On the cusp of the annual March for Life hosted in D.C. on Friday, Virginia Republicans are signaling a potential shift in favor of stricter state laws on abortion.
Just in the last week, a law was presented in the House that would ban most abortions after 20 weeks and the office of the attorney general released a statement saying that the issue of abortion should be left to the state’s to decide.
Setting the stage
Virginia’s recently inaugurated Republican leadership combined with a majority for House Republicans, sets the stage for Virginia to take a different approach to the issue of abortion.
Gov. Glenn Youngkin is Virginia’s first Republican governor in nearly a decade. Attorney General Jason Miyares and Lieutenant Governor Winsome Sears, both former state delegates and Republicans, also took office in January.
All three have spoken out in favor of tightening access to abortions with some exceptions.
In September, Youngkin said during a debate that he is opposed to abortions with the exception of cases involving rape, incest or where it is necessary to save a mother’s life. He also said that he wouldn’t have signed Texas’ law banning most abortions but indicated he would support a “pain threshold bill.”
Attorney General changes stance
Miyares announced in a statement Friday that Virginia’s stance in a Mississippi abortion case has changed in favor of leaving the issue of abortion access up to the states.
Dobbs v. Jackson Women’s Health Organization challenges Mississippi’s law, which bans abortions after 15 weeks’ gestation, except for in cases involving a medical emergency or severe fetal abnormality. It poses a question to the Supreme Court: whether all pre-viability bans on elective abortions are unconstitutional.

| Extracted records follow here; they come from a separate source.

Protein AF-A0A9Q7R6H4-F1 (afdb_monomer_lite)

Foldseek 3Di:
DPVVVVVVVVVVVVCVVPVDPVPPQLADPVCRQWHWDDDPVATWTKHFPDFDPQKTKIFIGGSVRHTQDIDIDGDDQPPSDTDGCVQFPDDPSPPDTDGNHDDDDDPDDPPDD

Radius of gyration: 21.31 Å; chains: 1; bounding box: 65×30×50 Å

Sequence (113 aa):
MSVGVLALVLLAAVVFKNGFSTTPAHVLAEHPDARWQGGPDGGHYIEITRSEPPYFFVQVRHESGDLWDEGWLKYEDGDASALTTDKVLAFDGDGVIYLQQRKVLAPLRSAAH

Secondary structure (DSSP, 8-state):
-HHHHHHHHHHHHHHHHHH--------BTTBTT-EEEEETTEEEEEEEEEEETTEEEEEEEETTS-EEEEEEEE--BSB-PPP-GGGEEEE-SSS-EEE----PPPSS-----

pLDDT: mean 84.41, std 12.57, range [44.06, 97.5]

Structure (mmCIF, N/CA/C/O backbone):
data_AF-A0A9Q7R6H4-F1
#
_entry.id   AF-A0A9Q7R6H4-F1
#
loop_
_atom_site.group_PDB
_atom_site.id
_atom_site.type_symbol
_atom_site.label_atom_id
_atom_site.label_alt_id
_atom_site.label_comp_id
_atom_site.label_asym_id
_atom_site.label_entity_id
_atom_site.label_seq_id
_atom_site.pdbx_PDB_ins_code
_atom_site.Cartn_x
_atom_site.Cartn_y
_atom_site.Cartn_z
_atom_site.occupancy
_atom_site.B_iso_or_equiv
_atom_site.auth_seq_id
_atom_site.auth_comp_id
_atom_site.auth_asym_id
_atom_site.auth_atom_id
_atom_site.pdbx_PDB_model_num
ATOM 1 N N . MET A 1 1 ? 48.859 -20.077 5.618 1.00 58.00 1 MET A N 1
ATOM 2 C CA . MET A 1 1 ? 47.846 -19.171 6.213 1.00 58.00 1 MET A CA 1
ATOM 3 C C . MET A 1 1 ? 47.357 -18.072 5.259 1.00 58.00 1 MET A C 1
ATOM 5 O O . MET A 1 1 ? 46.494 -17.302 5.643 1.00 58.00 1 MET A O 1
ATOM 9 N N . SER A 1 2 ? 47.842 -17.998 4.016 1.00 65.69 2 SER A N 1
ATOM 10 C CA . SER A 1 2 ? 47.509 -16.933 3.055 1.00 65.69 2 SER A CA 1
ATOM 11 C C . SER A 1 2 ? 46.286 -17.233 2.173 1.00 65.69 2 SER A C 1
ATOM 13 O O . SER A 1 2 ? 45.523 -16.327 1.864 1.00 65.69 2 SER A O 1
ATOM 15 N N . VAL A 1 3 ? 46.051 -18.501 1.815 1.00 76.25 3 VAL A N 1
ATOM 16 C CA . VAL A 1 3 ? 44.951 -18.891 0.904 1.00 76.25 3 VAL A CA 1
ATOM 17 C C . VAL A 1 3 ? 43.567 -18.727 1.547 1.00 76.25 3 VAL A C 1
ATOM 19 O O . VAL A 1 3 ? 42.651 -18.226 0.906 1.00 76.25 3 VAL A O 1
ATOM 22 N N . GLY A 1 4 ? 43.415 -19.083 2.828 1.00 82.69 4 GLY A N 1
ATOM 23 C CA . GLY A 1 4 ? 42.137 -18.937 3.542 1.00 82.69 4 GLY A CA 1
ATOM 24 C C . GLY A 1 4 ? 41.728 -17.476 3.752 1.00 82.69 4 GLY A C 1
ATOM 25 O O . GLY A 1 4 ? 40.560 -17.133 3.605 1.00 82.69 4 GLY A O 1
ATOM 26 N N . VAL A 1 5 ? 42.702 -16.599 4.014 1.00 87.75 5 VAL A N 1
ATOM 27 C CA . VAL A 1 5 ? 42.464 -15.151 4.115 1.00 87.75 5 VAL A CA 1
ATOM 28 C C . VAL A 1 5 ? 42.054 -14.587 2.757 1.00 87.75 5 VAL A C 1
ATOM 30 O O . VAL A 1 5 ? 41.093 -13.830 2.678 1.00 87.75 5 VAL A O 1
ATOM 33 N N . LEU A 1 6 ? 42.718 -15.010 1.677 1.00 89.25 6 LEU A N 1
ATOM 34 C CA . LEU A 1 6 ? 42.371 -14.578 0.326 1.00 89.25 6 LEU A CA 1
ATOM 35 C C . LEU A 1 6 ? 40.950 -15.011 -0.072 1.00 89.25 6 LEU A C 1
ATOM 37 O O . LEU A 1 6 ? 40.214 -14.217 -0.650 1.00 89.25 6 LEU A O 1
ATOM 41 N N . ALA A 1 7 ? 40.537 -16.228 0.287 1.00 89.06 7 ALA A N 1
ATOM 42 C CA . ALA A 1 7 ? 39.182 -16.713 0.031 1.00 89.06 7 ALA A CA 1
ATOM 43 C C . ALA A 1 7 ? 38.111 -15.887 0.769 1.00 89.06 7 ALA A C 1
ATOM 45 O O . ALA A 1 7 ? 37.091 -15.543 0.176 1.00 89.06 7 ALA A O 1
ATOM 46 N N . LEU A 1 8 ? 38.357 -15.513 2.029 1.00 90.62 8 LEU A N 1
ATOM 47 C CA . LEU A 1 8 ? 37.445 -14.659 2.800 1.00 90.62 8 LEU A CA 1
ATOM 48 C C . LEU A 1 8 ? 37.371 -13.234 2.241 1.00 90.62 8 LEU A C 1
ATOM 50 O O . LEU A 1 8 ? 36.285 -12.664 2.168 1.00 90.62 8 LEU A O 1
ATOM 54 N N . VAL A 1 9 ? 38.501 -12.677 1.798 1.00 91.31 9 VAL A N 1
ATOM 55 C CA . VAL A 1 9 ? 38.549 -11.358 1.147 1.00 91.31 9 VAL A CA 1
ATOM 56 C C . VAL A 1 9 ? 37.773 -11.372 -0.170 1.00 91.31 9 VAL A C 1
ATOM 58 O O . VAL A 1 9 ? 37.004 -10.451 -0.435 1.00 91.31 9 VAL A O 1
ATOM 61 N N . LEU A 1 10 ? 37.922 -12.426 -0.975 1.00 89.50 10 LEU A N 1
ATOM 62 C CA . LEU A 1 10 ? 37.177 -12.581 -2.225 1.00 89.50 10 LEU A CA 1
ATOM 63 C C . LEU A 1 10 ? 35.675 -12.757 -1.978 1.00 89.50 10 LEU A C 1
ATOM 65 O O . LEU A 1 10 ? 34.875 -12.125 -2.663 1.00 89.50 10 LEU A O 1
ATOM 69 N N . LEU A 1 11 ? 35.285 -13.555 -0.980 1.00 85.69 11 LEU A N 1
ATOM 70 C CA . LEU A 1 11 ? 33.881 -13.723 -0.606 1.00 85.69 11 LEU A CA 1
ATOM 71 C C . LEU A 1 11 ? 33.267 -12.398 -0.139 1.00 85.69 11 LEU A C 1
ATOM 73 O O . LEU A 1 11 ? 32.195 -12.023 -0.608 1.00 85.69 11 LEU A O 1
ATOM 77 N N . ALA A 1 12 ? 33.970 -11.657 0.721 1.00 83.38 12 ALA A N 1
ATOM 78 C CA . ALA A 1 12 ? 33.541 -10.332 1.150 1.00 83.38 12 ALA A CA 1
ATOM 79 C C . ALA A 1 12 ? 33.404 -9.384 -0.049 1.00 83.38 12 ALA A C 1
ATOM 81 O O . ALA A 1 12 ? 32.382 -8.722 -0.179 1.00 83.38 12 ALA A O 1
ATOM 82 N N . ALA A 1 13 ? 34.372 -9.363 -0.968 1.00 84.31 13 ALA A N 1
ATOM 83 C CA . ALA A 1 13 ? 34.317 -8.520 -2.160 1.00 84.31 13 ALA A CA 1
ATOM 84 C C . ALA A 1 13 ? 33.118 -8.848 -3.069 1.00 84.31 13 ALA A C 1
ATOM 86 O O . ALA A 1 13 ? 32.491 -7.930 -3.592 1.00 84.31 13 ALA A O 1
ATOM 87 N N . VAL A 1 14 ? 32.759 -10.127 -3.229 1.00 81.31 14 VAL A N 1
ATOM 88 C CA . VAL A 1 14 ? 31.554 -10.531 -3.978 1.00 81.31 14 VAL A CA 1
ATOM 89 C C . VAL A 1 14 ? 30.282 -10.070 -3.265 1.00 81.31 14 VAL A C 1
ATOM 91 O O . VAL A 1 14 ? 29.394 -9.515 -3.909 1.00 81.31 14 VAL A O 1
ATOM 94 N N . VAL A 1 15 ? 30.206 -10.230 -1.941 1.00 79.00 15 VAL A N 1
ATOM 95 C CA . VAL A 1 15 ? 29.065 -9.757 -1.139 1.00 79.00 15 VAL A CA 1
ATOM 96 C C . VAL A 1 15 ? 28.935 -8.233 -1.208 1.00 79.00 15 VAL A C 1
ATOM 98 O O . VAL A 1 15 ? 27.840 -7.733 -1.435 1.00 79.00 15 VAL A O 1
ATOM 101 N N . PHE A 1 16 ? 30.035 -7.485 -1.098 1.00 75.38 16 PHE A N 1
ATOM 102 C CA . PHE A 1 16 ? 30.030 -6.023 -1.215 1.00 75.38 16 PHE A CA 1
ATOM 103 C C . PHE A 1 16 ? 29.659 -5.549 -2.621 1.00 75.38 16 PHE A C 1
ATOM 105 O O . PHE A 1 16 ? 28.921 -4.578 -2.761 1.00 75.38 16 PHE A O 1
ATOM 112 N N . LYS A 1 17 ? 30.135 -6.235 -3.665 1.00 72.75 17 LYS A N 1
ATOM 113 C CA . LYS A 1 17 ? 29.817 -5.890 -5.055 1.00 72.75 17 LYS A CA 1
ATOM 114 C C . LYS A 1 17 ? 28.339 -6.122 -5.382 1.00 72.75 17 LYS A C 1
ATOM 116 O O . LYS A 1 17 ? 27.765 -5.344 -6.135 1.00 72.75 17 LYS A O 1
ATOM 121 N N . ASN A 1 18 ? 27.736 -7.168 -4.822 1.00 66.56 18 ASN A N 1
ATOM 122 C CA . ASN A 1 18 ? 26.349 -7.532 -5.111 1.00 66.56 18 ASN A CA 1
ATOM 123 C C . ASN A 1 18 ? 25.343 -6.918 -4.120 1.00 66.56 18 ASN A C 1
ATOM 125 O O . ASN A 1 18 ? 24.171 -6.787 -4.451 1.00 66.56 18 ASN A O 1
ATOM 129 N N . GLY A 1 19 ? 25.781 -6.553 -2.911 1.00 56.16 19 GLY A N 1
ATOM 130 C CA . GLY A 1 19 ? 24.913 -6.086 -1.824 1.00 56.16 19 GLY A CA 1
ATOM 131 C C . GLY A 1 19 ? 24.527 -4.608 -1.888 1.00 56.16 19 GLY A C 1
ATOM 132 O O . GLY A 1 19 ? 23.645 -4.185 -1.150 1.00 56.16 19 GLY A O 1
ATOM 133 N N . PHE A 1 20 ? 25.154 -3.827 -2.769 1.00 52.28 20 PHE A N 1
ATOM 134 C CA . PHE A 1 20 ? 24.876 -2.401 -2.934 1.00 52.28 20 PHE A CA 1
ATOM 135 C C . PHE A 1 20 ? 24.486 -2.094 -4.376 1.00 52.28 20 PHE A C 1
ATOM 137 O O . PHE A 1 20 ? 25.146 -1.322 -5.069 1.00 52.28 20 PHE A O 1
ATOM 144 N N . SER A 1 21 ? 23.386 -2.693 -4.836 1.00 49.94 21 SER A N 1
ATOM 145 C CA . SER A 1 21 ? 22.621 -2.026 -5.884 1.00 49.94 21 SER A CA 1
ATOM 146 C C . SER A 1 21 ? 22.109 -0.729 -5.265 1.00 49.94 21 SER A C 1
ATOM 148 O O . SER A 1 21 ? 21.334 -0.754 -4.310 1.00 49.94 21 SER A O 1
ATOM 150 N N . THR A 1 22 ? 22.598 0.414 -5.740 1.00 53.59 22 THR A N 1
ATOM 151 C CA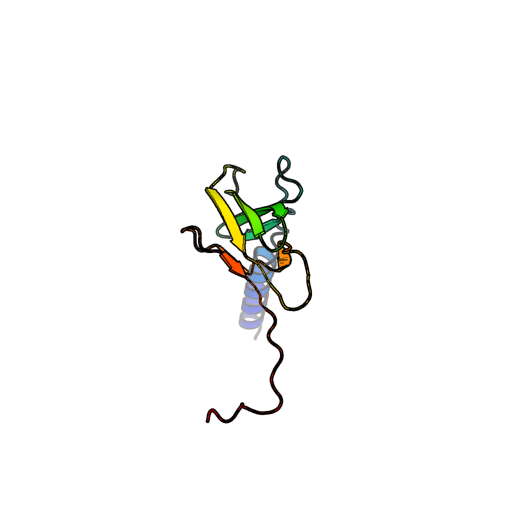 . THR A 1 22 ? 21.927 1.696 -5.524 1.00 53.59 22 THR A CA 1
ATOM 152 C C . THR A 1 22 ? 20.625 1.620 -6.297 1.00 53.59 22 THR A C 1
ATOM 154 O O . THR A 1 22 ? 20.558 2.072 -7.440 1.00 53.59 22 THR A O 1
ATOM 157 N N . THR A 1 23 ? 19.633 0.947 -5.717 1.00 55.91 23 THR A N 1
ATOM 158 C CA . THR A 1 23 ? 18.310 0.846 -6.305 1.00 55.91 23 THR A CA 1
ATOM 159 C C . THR A 1 23 ? 17.852 2.280 -6.546 1.00 55.91 23 THR A C 1
ATOM 161 O O . THR A 1 23 ? 17.834 3.065 -5.588 1.00 55.91 23 THR A O 1
ATOM 164 N N . PRO A 1 24 ? 17.597 2.684 -7.804 1.00 57.09 24 PRO A N 1
ATOM 165 C CA . PRO A 1 24 ? 17.083 4.015 -8.071 1.00 57.09 24 PRO A CA 1
ATOM 166 C C . PRO A 1 24 ? 15.839 4.220 -7.210 1.00 57.09 24 PRO A C 1
ATOM 168 O O . PRO A 1 24 ? 15.116 3.264 -6.924 1.00 57.09 24 PRO A O 1
ATOM 171 N N . ALA A 1 25 ? 15.615 5.451 -6.751 1.00 64.00 25 ALA A N 1
ATOM 172 C CA . ALA A 1 25 ? 14.380 5.763 -6.052 1.00 64.00 25 ALA A CA 1
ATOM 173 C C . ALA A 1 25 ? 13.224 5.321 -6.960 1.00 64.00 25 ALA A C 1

Back in September, Virginia joined 22 states and D.C. in arguing that Mississippi’s law is unconstitutional based off of a number of cases, including Roe v. Wade.
But a letter from the office of the newly elected attorney general reverses that stance.
“Virginia is now of the view that the Constitution is silent on the question of abortion, and that it is therefore up to the people in the several States to determine the legal status and regulatory treatment of abortion,” the letter states.
The letter goes on to say that other laws unrelated to abortion have been distorted in order to make abortion a constitutional issue.
“The letter cites that despite efforts to settle hotly contested political questions through the court our political divisions and debates over these issue wage on,” Miyares said in a statement.
“As a result, other areas of the law have become political, and the court should remove itself, leaving decisions up to the states.”
The full letter from the office of the attorney general can be found online.
Abortion bill proposed in Va. House
Virginia House Delegate Nick Freitas proposed a bill that would ban most abortions after 20 weeks.
The exceptions would be in cases where the woman has a medical condition making an abortion necessary to avoid her death or serious, irreversible injury. Psychosocial or emotional conditions don’t qualify.
The bill doesn’t mention exceptions for rape or incest.
The possibility that the bill will pass is unclear at this time. Though Republicans hold the majority in the House, Democrats have a narrow majority in the Senate of 21-19. And The Associated Press reported that Democrat Joe Morrissey has voted against legislation to expand abortion rights in the past.
But if Senate Republicans manage a tie, the bill will be bounced to the tiebreaker, the lieutenant governor; Sears advocated for restrictions on abortions during her campaign.
The bill can be read in its entirety online.